> WORK ORDER
Reproduce nothing but the lines from the one with "ATOM 112 O O" down to the last line of the data below.

> GIVEN DATA
———

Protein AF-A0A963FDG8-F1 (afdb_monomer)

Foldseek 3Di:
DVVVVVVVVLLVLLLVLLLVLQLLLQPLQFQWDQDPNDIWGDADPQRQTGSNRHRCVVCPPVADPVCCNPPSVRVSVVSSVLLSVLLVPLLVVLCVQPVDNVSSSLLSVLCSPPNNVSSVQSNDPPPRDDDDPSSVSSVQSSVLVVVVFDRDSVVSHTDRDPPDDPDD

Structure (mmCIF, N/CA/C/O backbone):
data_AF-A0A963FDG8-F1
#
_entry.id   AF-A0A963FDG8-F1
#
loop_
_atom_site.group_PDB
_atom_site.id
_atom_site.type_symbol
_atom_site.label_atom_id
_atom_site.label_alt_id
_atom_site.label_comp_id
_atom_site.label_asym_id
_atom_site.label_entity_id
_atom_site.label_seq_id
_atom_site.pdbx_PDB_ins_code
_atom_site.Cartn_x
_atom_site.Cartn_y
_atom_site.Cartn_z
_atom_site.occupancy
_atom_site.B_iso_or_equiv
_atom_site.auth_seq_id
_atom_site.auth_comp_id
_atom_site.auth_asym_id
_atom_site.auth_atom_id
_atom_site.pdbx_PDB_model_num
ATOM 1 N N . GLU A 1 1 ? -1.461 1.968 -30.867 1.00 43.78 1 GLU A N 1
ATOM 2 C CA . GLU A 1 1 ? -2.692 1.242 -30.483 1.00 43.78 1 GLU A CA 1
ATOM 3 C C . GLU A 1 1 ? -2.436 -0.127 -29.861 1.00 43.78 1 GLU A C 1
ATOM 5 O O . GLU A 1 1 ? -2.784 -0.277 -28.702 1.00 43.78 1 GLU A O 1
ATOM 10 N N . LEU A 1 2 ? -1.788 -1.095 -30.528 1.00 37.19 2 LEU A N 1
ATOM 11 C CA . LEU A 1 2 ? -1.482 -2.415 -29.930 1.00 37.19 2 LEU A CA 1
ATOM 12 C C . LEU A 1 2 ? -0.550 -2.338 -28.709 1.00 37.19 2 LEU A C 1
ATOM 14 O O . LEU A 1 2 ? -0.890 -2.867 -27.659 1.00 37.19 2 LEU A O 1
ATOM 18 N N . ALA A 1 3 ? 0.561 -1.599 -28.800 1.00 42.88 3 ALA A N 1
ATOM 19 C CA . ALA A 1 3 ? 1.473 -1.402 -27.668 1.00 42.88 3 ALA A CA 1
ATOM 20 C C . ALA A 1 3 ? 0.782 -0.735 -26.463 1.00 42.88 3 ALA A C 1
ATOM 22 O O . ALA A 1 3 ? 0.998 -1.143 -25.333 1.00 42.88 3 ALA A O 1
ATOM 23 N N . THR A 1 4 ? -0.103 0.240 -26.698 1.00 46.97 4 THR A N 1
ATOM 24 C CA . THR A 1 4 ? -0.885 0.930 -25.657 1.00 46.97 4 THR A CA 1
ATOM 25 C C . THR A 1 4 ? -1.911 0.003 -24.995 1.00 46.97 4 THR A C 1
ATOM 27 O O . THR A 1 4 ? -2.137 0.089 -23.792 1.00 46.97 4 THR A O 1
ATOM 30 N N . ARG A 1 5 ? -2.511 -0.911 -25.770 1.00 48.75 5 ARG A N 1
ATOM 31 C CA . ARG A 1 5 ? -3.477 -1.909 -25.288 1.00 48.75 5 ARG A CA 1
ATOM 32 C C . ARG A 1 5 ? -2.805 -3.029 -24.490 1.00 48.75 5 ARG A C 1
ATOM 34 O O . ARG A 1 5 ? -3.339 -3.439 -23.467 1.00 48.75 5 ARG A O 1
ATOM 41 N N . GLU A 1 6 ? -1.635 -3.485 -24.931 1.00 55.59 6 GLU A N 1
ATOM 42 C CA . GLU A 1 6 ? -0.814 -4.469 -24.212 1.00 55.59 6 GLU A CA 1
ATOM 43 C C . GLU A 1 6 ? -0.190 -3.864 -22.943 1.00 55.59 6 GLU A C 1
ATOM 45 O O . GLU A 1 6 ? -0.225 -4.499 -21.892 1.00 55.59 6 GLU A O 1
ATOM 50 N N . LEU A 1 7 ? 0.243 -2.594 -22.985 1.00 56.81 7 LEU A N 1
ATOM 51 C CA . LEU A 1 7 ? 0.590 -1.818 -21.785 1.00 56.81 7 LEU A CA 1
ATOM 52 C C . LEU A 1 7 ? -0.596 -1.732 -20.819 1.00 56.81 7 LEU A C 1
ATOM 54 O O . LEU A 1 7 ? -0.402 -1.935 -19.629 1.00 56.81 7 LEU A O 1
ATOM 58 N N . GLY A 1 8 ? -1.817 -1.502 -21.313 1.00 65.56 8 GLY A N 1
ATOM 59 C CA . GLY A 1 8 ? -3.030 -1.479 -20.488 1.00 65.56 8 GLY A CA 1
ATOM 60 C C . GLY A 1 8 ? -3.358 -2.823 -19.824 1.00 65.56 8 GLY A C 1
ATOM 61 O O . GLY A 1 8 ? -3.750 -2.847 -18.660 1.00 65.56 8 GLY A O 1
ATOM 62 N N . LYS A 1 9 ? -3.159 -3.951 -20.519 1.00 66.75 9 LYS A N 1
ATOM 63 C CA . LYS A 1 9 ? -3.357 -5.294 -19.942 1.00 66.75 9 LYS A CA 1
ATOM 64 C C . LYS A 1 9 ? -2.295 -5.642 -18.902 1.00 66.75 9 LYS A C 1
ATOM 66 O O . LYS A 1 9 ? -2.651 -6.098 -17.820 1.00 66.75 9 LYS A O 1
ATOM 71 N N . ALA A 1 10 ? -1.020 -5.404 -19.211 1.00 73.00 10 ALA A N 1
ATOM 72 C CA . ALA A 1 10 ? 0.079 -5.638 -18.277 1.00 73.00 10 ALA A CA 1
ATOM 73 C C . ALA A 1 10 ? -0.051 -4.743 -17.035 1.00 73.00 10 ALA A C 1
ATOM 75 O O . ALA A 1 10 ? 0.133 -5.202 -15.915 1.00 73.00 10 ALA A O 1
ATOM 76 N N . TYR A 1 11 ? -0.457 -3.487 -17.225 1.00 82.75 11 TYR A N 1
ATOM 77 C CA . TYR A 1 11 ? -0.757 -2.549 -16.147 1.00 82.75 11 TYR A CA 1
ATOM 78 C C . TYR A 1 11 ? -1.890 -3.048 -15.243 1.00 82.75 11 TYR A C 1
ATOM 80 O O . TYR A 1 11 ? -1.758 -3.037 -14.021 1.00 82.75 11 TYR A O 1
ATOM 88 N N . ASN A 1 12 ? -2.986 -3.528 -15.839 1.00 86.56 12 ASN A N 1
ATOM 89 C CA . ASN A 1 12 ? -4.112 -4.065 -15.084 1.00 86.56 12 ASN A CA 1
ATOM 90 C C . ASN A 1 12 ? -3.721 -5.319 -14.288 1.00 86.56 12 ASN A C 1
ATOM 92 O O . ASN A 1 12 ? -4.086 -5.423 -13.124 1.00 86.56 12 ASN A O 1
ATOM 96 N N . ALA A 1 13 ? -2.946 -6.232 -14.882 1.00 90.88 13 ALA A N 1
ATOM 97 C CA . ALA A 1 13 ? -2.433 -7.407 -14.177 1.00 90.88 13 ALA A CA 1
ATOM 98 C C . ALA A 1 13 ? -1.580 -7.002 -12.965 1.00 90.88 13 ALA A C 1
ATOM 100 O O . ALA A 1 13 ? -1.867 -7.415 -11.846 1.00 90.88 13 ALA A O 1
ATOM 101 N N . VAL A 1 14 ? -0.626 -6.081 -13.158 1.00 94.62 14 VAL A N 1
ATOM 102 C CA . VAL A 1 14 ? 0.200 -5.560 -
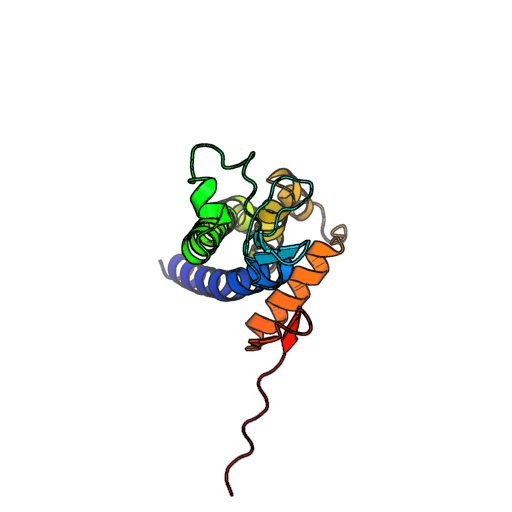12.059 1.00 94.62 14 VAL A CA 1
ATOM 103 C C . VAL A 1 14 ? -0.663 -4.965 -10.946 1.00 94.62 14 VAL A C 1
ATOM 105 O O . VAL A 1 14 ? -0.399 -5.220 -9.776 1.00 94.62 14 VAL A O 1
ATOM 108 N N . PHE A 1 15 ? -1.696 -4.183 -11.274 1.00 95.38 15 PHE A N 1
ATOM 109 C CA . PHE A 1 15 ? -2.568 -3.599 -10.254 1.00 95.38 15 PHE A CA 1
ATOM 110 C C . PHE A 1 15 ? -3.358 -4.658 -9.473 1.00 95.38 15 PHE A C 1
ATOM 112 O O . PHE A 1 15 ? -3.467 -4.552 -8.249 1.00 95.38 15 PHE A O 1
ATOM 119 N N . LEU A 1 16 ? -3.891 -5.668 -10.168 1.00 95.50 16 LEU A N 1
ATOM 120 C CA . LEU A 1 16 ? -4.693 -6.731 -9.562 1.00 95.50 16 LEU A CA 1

———

> ANSWER AREA
ATOM 112 O O . PHE A 1 15 ? -3.467 -4.552 -8.249 1.00 95.38 15 PHE A O 1
ATOM 119 N N . LEU A 1 16 ? -3.891 -5.668 -10.168 1.00 95.50 16 LEU A N 1
ATOM 120 C CA . LEU A 1 16 ? -4.693 -6.731 -9.562 1.00 95.50 16 LEU A CA 1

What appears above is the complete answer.